| WORK ITEM |
Look in the data below for the line that has "data_AF-A0AAW7YTT4-F1", then print exactly every line from there through the line that has "ATOM 9 N N .", leaving pictures out.

─── PROVIDED DATA

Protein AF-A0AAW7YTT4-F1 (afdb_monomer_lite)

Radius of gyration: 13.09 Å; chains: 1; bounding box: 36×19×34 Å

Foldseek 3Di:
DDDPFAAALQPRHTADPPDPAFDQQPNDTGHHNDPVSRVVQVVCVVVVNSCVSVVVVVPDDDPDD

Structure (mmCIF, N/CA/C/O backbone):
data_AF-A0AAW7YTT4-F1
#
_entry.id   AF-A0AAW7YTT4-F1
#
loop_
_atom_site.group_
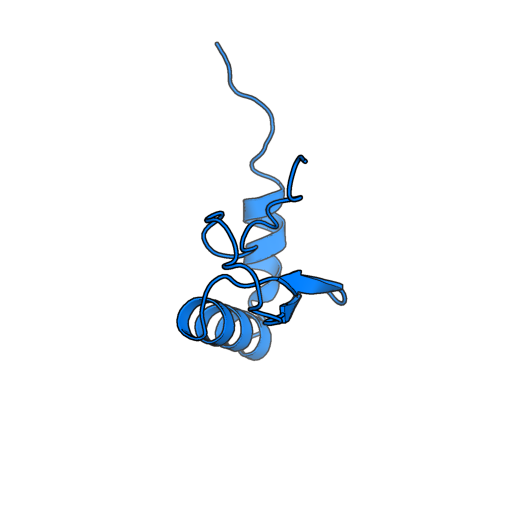PDB
_atom_site.id
_atom_site.type_symbol
_atom_site.label_atom_id
_atom_site.label_alt_id
_atom_site.label_comp_id
_atom_site.label_asym_id
_atom_site.label_entity_id
_atom_site.label_seq_id
_atom_site.pdbx_PDB_ins_code
_atom_site.Cartn_x
_atom_site.Cartn_y
_atom_site.Cartn_z
_atom_site.occupancy
_atom_site.B_iso_or_equiv
_atom_site.auth_seq_id
_atom_site.auth_comp_id
_atom_site.auth_asym_id
_atom_site.auth_atom_id
_atom_site.pdbx_PDB_model_num
ATOM 1 N N . MET A 1 1 ? 20.824 6.806 -16.193 1.00 45.66 1 MET A N 1
ATOM 2 C CA . MET A 1 1 ? 19.372 7.084 -16.170 1.00 45.66 1 MET A CA 1
ATOM 3 C C . MET A 1 1 ? 18.793 6.362 -14.963 1.00 45.66 1 MET A C 1
ATOM 5 O O . MET A 1 1 ? 18.605 5.155 -15.018 1.00 45.66 1 MET A O 1
ATOM 9 N N . GLY A 1 2 ? 18.677 7.051 -13.827 1.00 49.31 2 GLY A N 1
ATOM 10 C CA . GLY A 1 2 ? 18.159 6.456 -12.595 1.00 49.31 2 GLY A CA 1
ATOM 11 C C . GLY A 1 2 ? 16.645 6.360 -12.680 1.00 49.31 2 GLY A C 1
ATOM 12 O O . GLY A 1 2 ? 15.959 7.353 -12.470 1.00 49.31 2 GLY A O 1
ATOM 13 N N . SER A 1 3 ? 16.121 5.194 -13.045 1.00 55.69 3 SER A N 1
ATOM 14 C CA . SER A 1 3 ? 14.685 4.939 -12.974 1.00 55.69 3 SER A CA 1
ATOM 15 C C . SER A 1 3 ? 14.273 5.010 -11.506 1.00 55.69 3 SER A C 1
ATOM 17 O O . SER A 1 3 ? 14.709 4.171 -10.718 1.00 55.69 3 SER A O 1
ATOM 19 N N . ASN A 1 4 ? 13.481 6.017 -11.131 1.00 58.50 4 ASN A N 1
ATOM 20 C CA . ASN A 1 4 ? 12.846 6.102 -9.816 1.00 58.50 4 ASN A CA 1
ATOM 21 C C . ASN A 1 4 ? 12.033 4.825 -9.589 1.00 58.50 4 ASN A C 1
ATOM 23 O O . ASN A 1 4 ? 10.938 4.660 -10.124 1.00 58.50 4 ASN A O 1
ATOM 27 N N . LYS A 1 5 ? 12.605 3.885 -8.835 1.00 65.56 5 LYS A N 1
ATOM 28 C CA . LYS A 1 5 ? 11.942 2.642 -8.454 1.00 65.56 5 LYS A CA 1
ATOM 29 C C . LYS A 1 5 ? 10.962 2.982 -7.341 1.00 65.56 5 LYS A C 1
ATOM 31 O O . LYS A 1 5 ? 11.369 3.183 -6.201 1.00 65.56 5 LYS A O 1
ATOM 36 N N . HIS A 1 6 ? 9.681 3.084 -7.681 1.00 83.25 6 HIS A N 1
ATOM 37 C CA . HIS A 1 6 ? 8.631 3.157 -6.671 1.00 83.25 6 HIS A CA 1
ATOM 38 C C . HIS A 1 6 ? 8.615 1.841 -5.891 1.00 83.25 6 HIS A C 1
ATOM 40 O O . HIS A 1 6 ? 8
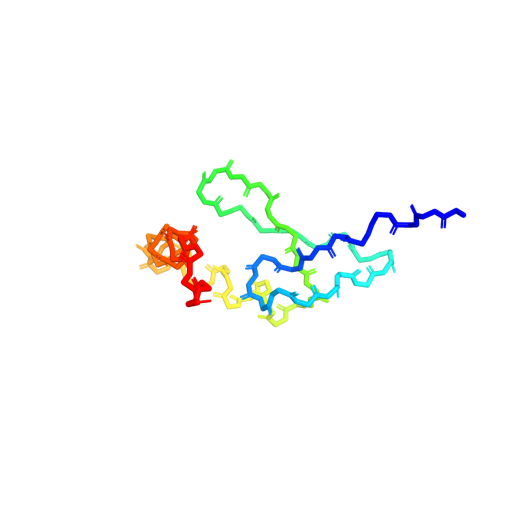.761 0.770 -6.480 1.00 83.25 6 HIS A O 1
ATOM 46 N N . LEU A 1 7 ? 8.472 1.921 -4.571 1.00 90.12 7 LEU A N 1
ATOM 47 C CA . LEU A 1 7 ? 8.361 0.752 -3.704 1.00 90.12 7 LEU A CA 1
ATOM 48 C C . LEU A 1 7 ? 6.897 0.516 -3.358 1.00 90.12 7 LEU A C 1
ATOM 50 O O . LEU A 1 7 ? 6.145 1.461 -3.134 1.00 90.12 7 LEU A O 1
ATOM 54 N N . CYS A 1 8 ? 6.501 -0.748 -3.295 1.00 91.94 8 CYS A N 1
ATOM 55 C CA . CYS A 1 8 ? 5.180 -1.145 -2.860 1.00 91.94 8 CYS A CA 1
ATOM 56 C C . CYS A 1 8 ? 4.971 -0.705 -1.420 1.00 91.94 8 CYS A C 1
ATOM 58 O O . CYS A 1 8 ? 5.785 -0.987 -0.540 1.00 91.94 8 CYS A O 1
ATOM 60 N N . PHE A 1 9 ? 3.839 -0.068 -1.154 1.00 90.00 9 PHE A N 1
ATOM 61 C CA . PHE A 1 9 ? 3.533 0.386 0.188 1.00 90.00 9 PHE A CA 1
ATOM 62 C C . PHE A 1 9 ? 3.365 -0.776 1.183 1.00 90.00 9 PHE A C 1
ATOM 64 O O . PHE A 1 9 ? 3.774 -0.639 2.338 1.00 90.00 9 PHE A O 1
ATOM 71 N N . HIS A 1 10 ? 2.849 -1.923 0.723 1.00 88.81 10 HIS A N 1
ATOM 72 C CA . HIS A 1 10 ? 2.544 -3.100 1.541 1.00 88.81 10 HIS A CA 1
ATOM 73 C C . HIS A 1 10 ? 3.773 -3.953 1.899 1.00 88.81 10 HIS A C 1
ATOM 75 O O . HIS A 1 10 ? 4.033 -4.178 3.079 1.00 88.81 10 HIS A O 1
ATOM 81 N N . CYS A 1 11 ? 4.538 -4.415 0.903 1.00 89.38 11 CYS A N 1
ATOM 82 C CA . CYS A 1 11 ? 5.669 -5.333 1.112 1.00 89.38 11 CYS A CA 1
ATOM 83 C C . CYS A 1 11 ? 7.052 -4.670 1.006 1.00 89.38 11 CYS A C 1
ATOM 85 O O . CYS A 1 11 ? 8.054 -5.322 1.282 1.00 89.38 11 CYS A O 1
ATOM 87 N N . LYS A 1 12 ? 7.118 -3.388 0.614 1.00 88.44 12 LYS A N 1
ATOM 88 C CA . LYS A 1 12 ? 8.360 -2.626 0.379 1.00 88.44 12 LYS A CA 1
ATOM 89 C C . LYS A 1 12 ? 9.258 -3.161 -0.746 1.00 88.44 12 LYS A C 1
ATOM 91 O O . LYS A 1 12 ? 10.392 -2.711 -0.875 1.00 88.44 12 LYS A O 1
ATOM 96 N N . GLU A 1 13 ? 8.754 -4.045 -1.604 1.00 90.00 13 GLU A N 1
ATOM 97 C CA . GLU A 1 13 ? 9.454 -4.454 -2.828 1.00 90.00 13 GLU A CA 1
ATOM 98 C C . GLU A 1 13 ? 9.311 -3.437 -3.963 1.00 90.00 13 GLU A C 1
ATOM 100 O O . GLU A 1 13 ? 8.450 -2.561 -3.935 1.00 90.00 13 GLU A O 1
ATOM 105 N N . VAL A 1 14 ? 10.144 -3.559 -4.996 1.00 90.31 14 VAL A N 1
ATOM 106 C CA . VAL A 1 14 ? 10.090 -2.693 -6.180 1.00 90.31 14 VAL A CA 1
ATOM 107 C C . VAL A 1 14 ? 8.790 -2.919 -6.950 1.00 90.31 14 VAL A C 1
ATOM 109 O O . VAL A 1 14 ? 8.427 -4.048 -7.270 1.00 90.31 14 VAL A O 1
ATOM 112 N N . VAL A 1 15 ? 8.109 -1.829 -7.295 1.00 91.62 15 VAL A N 1
ATOM 113 C CA . VAL A 1 15 ? 6.975 -1.854 -8.218 1.00 91.62 15 VAL A CA 1
ATOM 114 C C . VAL A 1 15 ? 7.511 -2.083 -9.634 1.00 91.62 15 VAL A C 1
ATOM 116 O O . VAL A 1 15 ? 8.364 -1.311 -10.091 1.00 91.62 15 VAL A O 1
ATOM 119 N N . PRO A 1 16 ? 7.048 -3.131 -10.338 1.00 88.88 16 PRO A N 1
ATOM 120 C CA . PRO A 1 16 ? 7.446 -3.392 -11.713 1.00 88.88 16 PRO A CA 1
ATOM 121 C C . PRO A 1 16 ? 7.195 -2.185 -12.620 1.00 88.88 16 PRO A C 1
ATOM 123 O O . PRO A 1 16 ? 6.160 -1.521 -12.534 1.00 88.88 16 PRO A O 1
ATOM 126 N N . ALA A 1 17 ? 8.135 -1.907 -13.524 1.00 84.25 17 ALA A N 1
ATOM 127 C CA . ALA A 1 17 ? 7.963 -0.841 -14.503 1.00 84.25 17 ALA A CA 1
ATOM 128 C C . ALA A 1 17 ? 6.750 -1.136 -15.403 1.00 84.25 17 ALA A C 1
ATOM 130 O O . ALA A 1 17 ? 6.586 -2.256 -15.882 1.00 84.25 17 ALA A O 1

──────

| ANSWER BOX |
data_AF-A0AAW7YTT4-F1
#
_entry.id   AF-A0AAW7YTT4-F1
#
loop_
_atom_site.group_
PDB
_atom_site.id
_atom_site.type_symbol
_atom_site.label_atom_id
_atom_site.label_alt_id
_atom_site.label_comp_id
_atom_site.label_asym_id
_atom_site.label_entity_id
_atom_site.label_seq_id
_atom_site.pdbx_PDB_ins_code
_atom_site.Cartn_x
_atom_site.Cartn_y
_atom_site.Cartn_z
_atom_site.occupancy
_atom_site.B_iso_or_equiv
_atom_site.auth_seq_id
_atom_site.auth_comp_id
_atom_site.auth_asym_id
_atom_site.auth_atom_id
_atom_site.pdbx_PDB_model_num
ATOM 1 N N . MET A 1 1 ? 20.824 6.806 -16.193 1.00 45.66 1 MET A N 1
ATOM 2 C CA . MET A 1 1 ? 19.372 7.084 -16.170 1.00 45.66 1 MET A CA 1
ATOM 3 C C . MET A 1 1 ? 18.793 6.362 -14.963 1.00 45.66 1 MET A C 1
ATOM 5 O O . MET A 1 1 ? 18.605 5.155 -15.018 1.00 45.66 1 MET A O 1
ATOM 9 N N . GLY A 1 2 ? 18.677 7.051 -13.827 1.00 49.31 2 GLY A N 1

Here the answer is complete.